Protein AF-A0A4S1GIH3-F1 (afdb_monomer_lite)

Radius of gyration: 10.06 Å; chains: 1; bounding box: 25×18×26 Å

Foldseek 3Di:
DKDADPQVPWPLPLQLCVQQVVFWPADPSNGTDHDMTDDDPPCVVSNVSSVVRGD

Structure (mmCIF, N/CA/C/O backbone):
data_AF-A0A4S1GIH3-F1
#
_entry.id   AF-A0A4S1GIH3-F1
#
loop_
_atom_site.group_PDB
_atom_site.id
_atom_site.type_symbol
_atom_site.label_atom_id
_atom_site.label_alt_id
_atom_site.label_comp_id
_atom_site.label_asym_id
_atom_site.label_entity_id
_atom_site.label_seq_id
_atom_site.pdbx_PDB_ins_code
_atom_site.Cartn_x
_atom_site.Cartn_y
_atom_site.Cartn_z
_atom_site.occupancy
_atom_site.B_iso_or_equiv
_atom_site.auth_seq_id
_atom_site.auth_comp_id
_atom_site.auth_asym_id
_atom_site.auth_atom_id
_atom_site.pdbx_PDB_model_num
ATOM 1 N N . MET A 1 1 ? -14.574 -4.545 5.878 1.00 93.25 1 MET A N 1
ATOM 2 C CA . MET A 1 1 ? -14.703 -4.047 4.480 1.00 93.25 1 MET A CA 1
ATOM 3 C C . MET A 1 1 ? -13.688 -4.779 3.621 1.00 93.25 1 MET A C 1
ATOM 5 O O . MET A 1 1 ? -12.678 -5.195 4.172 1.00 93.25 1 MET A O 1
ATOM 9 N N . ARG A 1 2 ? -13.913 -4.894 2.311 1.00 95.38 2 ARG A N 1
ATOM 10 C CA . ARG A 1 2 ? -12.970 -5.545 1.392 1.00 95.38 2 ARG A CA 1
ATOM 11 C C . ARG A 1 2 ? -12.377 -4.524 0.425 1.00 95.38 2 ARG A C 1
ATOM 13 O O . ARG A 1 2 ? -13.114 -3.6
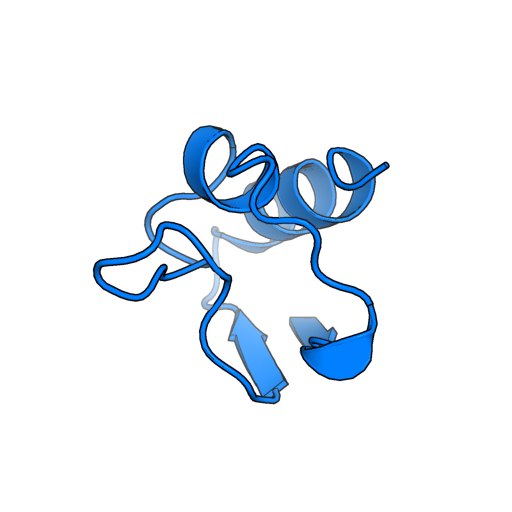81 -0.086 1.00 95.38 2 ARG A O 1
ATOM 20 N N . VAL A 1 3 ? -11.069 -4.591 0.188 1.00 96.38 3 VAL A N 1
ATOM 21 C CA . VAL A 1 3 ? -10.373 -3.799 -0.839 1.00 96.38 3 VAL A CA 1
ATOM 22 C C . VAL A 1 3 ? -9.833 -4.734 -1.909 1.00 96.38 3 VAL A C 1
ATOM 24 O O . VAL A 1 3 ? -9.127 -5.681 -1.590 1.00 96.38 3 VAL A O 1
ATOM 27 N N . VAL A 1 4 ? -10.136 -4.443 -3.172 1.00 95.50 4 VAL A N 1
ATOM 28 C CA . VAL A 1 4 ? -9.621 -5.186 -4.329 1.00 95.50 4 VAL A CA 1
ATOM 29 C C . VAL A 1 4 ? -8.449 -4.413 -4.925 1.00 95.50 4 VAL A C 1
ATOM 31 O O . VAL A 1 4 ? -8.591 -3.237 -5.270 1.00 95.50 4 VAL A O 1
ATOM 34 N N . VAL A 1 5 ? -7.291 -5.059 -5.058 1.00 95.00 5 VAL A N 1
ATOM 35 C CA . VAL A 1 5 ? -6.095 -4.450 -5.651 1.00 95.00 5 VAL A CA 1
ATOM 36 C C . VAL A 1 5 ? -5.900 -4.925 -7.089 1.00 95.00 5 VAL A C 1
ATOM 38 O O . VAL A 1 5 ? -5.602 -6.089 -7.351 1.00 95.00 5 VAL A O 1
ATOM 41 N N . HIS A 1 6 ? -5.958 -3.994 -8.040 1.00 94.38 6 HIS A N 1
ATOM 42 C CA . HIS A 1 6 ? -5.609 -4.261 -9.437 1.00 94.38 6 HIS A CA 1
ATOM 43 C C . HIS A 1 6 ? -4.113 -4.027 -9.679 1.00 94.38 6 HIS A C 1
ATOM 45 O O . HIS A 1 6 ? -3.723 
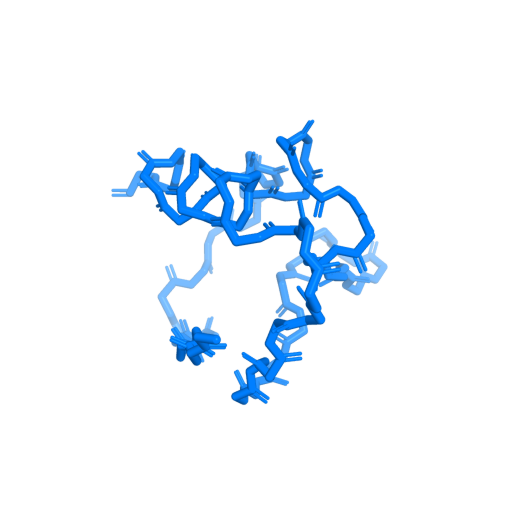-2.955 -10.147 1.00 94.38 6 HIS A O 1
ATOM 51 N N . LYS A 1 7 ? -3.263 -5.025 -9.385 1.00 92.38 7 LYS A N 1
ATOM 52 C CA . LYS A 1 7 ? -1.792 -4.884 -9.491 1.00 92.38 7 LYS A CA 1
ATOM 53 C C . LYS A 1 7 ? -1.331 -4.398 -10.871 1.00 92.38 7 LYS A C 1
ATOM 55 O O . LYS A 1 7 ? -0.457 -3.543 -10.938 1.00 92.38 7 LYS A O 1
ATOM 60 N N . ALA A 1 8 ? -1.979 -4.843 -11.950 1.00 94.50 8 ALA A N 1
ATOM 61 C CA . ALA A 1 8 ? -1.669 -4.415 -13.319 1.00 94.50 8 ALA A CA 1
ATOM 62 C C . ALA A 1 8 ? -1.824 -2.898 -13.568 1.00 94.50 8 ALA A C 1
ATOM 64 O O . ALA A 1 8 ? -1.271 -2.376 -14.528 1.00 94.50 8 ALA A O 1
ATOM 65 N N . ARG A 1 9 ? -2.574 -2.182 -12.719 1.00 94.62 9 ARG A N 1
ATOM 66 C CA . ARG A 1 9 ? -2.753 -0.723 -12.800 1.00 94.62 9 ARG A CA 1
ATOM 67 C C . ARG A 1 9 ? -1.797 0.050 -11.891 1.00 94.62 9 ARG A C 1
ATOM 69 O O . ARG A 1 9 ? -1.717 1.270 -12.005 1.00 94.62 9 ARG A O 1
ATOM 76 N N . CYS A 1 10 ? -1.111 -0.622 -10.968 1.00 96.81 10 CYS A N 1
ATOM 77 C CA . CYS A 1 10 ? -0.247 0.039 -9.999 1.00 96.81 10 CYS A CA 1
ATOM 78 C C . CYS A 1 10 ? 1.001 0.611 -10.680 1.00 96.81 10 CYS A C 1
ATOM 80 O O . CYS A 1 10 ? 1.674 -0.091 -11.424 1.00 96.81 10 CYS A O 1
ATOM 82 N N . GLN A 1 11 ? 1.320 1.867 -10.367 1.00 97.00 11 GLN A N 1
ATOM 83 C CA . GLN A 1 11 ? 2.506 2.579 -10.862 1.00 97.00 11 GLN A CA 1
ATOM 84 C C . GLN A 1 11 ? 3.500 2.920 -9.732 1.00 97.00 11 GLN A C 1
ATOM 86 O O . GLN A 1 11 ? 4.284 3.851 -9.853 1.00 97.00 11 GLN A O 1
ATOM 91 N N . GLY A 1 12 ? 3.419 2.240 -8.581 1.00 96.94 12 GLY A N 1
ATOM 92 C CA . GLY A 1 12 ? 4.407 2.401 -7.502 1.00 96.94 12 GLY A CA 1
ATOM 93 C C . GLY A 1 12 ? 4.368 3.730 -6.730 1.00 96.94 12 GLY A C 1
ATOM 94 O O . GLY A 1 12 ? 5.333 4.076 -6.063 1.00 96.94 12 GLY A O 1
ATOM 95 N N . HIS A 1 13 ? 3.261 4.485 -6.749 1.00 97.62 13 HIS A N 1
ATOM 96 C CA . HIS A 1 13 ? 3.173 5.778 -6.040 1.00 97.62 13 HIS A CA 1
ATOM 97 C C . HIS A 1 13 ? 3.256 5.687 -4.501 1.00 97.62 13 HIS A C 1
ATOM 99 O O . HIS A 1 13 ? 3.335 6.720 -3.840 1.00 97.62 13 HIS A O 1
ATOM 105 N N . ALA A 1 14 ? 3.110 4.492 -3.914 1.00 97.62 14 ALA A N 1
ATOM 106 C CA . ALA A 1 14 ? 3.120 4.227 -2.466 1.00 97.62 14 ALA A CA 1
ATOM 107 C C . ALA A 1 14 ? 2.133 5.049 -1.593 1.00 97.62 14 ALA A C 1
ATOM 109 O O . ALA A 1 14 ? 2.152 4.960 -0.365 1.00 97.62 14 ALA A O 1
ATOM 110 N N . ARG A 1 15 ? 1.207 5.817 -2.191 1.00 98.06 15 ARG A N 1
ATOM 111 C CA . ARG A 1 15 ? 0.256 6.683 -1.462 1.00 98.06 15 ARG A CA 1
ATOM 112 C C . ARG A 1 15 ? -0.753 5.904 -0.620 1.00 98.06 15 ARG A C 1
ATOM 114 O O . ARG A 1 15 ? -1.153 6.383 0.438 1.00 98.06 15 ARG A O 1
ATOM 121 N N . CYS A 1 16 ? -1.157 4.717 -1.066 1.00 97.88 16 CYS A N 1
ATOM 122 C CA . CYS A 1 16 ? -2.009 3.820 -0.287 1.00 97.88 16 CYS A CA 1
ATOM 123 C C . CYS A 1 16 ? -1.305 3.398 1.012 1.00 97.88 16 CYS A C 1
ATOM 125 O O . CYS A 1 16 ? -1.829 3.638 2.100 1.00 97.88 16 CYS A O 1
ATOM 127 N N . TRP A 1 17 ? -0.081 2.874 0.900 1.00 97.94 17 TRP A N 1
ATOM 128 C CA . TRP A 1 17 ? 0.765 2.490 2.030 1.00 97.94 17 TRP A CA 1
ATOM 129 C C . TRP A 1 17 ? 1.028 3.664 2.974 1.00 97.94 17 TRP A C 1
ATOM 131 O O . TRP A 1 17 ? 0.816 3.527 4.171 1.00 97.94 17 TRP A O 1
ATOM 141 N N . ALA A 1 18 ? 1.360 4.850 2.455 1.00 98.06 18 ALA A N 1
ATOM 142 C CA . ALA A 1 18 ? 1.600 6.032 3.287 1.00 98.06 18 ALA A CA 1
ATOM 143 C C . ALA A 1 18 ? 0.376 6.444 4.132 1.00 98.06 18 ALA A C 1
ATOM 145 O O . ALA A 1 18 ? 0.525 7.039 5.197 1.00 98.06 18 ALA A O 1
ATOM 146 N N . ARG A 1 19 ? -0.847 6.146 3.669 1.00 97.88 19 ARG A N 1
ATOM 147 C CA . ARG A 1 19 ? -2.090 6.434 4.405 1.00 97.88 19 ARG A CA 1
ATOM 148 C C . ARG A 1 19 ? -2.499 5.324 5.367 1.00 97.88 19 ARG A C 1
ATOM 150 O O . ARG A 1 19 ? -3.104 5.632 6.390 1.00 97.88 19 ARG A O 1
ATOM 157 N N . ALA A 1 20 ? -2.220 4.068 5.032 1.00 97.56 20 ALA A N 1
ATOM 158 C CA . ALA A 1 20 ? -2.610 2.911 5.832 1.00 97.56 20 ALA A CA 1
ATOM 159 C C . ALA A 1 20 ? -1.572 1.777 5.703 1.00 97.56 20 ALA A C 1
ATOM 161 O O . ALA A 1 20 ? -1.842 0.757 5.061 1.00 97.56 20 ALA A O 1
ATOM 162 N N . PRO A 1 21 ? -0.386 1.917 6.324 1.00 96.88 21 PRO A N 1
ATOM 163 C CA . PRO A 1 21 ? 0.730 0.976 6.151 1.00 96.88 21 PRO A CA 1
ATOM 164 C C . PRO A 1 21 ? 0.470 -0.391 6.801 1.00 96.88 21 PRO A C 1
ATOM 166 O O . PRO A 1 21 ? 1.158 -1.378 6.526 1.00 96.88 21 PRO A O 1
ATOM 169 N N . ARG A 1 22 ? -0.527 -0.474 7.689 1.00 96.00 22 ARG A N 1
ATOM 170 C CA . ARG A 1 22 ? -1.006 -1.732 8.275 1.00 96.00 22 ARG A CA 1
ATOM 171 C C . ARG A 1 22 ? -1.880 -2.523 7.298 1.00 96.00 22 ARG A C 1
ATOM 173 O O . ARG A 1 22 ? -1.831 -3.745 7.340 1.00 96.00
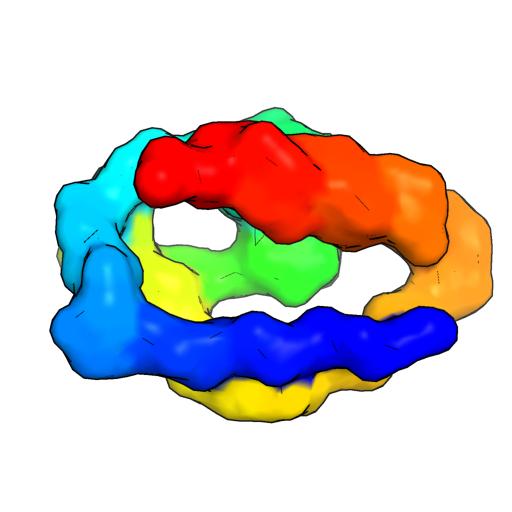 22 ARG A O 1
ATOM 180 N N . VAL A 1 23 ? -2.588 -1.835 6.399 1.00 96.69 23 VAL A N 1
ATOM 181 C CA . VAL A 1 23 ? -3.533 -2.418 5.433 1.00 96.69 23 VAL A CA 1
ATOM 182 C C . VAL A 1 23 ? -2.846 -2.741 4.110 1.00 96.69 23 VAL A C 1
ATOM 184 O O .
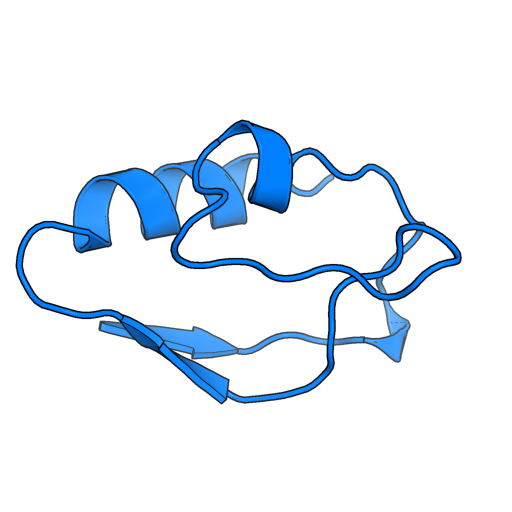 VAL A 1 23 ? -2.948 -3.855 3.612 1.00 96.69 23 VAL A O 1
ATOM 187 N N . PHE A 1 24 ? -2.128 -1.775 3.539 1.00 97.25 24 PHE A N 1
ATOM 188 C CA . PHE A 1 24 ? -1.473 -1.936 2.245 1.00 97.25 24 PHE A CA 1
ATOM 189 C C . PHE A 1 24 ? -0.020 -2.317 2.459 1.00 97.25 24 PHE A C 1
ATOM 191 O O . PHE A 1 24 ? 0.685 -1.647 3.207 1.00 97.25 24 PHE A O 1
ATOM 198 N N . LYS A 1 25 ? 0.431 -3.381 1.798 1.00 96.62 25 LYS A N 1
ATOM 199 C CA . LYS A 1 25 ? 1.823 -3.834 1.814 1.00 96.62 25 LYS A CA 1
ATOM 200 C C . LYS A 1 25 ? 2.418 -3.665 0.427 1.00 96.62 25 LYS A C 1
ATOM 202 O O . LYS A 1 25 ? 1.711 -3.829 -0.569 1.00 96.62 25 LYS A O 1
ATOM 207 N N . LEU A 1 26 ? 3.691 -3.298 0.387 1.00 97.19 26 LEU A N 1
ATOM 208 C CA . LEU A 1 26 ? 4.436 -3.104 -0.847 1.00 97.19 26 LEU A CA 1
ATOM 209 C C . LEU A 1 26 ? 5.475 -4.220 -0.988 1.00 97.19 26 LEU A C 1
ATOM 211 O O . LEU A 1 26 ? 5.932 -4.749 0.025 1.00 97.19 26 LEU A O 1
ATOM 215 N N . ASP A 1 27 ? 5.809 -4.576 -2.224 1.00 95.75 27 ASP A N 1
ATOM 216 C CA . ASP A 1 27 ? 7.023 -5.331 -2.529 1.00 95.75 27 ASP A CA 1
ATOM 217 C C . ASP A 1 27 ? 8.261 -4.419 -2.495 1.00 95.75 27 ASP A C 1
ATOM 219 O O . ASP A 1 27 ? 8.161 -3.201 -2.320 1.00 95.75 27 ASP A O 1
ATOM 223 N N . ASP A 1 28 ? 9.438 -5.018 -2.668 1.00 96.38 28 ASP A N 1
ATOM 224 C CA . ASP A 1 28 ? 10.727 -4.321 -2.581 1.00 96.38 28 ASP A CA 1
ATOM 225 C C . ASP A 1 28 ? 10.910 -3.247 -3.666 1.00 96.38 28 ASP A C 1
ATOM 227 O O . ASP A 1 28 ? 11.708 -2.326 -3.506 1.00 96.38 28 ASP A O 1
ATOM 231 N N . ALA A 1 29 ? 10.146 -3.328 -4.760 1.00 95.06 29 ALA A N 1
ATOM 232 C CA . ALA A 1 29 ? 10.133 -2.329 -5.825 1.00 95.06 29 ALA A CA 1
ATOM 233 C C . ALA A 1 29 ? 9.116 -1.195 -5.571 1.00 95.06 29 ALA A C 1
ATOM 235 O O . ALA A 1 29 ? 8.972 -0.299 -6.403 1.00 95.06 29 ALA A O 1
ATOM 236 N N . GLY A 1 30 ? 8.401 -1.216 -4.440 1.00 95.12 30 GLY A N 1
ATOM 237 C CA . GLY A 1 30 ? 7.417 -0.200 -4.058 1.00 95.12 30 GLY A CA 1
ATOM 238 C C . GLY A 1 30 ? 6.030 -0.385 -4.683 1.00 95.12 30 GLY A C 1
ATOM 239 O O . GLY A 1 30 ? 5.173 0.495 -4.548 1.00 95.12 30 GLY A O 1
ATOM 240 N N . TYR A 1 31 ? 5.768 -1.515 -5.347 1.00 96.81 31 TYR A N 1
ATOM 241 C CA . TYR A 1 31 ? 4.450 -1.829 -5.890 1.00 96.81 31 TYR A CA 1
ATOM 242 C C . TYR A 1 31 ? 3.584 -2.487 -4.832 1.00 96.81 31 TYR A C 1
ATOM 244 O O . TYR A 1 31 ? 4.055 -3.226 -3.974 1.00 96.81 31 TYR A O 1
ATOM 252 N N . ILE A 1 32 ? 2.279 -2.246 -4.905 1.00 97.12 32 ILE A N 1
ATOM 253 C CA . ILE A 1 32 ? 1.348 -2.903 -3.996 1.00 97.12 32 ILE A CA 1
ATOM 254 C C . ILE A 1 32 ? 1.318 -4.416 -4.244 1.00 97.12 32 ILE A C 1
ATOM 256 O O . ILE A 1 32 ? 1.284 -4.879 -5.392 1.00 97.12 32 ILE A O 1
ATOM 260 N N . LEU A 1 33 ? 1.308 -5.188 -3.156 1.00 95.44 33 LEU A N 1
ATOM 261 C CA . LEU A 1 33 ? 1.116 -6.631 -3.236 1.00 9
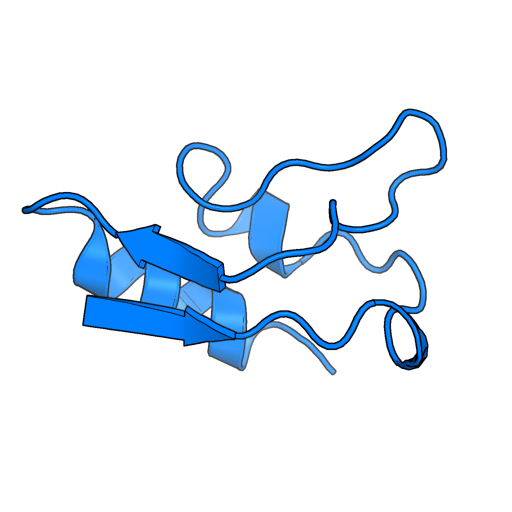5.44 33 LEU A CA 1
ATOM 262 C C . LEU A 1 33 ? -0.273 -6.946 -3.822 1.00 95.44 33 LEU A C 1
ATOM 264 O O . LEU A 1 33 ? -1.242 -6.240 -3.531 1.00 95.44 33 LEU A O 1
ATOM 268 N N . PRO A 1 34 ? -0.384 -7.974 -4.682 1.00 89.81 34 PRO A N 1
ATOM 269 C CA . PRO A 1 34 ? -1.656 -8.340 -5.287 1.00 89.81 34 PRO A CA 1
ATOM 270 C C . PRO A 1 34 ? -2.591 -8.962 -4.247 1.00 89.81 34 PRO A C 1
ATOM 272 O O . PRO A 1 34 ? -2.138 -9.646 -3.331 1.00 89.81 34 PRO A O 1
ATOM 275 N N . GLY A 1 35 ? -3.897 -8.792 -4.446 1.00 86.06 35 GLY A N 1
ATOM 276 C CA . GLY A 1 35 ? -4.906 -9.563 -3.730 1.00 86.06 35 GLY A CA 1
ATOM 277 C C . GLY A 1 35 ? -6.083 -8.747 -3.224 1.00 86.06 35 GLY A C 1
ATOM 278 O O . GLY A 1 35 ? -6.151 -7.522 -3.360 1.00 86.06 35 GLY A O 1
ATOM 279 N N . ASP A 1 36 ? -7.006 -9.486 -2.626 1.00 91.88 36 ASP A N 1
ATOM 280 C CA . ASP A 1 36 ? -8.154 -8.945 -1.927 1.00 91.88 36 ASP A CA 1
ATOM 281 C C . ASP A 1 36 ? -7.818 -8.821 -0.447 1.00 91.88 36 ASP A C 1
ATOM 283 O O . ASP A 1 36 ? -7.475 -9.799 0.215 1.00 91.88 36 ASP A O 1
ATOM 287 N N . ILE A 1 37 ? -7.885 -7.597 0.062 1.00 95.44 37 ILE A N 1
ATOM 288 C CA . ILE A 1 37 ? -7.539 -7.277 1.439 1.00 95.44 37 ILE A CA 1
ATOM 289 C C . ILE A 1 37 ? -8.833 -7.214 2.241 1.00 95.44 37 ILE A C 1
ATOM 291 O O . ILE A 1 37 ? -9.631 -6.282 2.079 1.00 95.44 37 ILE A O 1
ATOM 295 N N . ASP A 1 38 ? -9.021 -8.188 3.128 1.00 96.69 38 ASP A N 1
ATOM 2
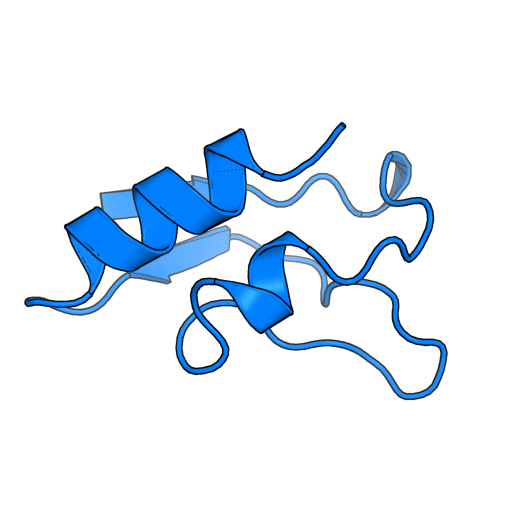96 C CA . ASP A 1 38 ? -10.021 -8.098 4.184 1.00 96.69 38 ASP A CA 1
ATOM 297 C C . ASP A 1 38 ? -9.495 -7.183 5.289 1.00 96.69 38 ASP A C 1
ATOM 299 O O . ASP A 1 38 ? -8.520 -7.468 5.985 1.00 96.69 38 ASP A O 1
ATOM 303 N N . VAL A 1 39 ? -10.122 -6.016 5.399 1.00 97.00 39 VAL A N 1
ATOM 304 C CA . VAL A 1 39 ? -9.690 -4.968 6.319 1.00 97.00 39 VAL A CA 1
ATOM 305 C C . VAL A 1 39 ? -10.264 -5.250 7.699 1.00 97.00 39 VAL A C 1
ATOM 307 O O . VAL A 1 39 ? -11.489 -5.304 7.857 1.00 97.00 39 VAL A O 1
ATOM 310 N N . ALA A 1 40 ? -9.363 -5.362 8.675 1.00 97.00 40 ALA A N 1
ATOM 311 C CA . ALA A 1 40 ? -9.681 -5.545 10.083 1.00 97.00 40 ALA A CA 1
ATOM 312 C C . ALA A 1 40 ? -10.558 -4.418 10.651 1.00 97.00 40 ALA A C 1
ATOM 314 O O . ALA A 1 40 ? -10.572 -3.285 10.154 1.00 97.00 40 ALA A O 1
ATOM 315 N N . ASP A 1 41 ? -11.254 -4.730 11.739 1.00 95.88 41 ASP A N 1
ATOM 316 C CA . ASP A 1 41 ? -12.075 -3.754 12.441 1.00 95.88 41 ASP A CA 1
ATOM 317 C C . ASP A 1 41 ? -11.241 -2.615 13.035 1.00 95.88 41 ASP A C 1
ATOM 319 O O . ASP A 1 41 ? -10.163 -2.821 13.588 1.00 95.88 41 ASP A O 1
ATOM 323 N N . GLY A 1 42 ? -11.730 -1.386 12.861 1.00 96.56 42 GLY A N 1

» **WHAT THIS TASK INVOLVES**
Working from the entries above, please transcribe only the lines from the line with "ATOM 162 N N" through the line with "22 ARG A O 1", exactly, with both end lines and without pictures.

» **ANSWER TO THE EXERCISE**
ATOM 162 N N . PRO A 1 21 ? -0.386 1.917 6.324 1.00 96.88 21 PRO A N 1
ATOM 163 C CA . PRO A 1 21 ? 0.730 0.976 6.151 1.00 96.88 21 PRO A CA 1
ATOM 164 C C . PRO A 1 21 ? 0.470 -0.391 6.801 1.00 96.88 21 PRO A C 1
ATOM 166 O O . PRO A 1 21 ? 1.158 -1.378 6.526 1.00 96.88 21 PRO A O 1
ATOM 169 N N . ARG A 1 22 ? -0.527 -0.474 7.689 1.00 96.00 22 ARG A N 1
ATOM 170 C CA . ARG A 1 22 ? -1.006 -1.732 8.275 1.00 96.00 22 ARG A CA 1
ATOM 171 C C . ARG A 1 22 ? -1.880 -2.523 7.298 1.00 96.00 22 ARG A C 1
ATOM 173 O O . ARG A 1 22 ? -1.831 -3.745 7.340 1.00 96.00
 22 ARG A O 1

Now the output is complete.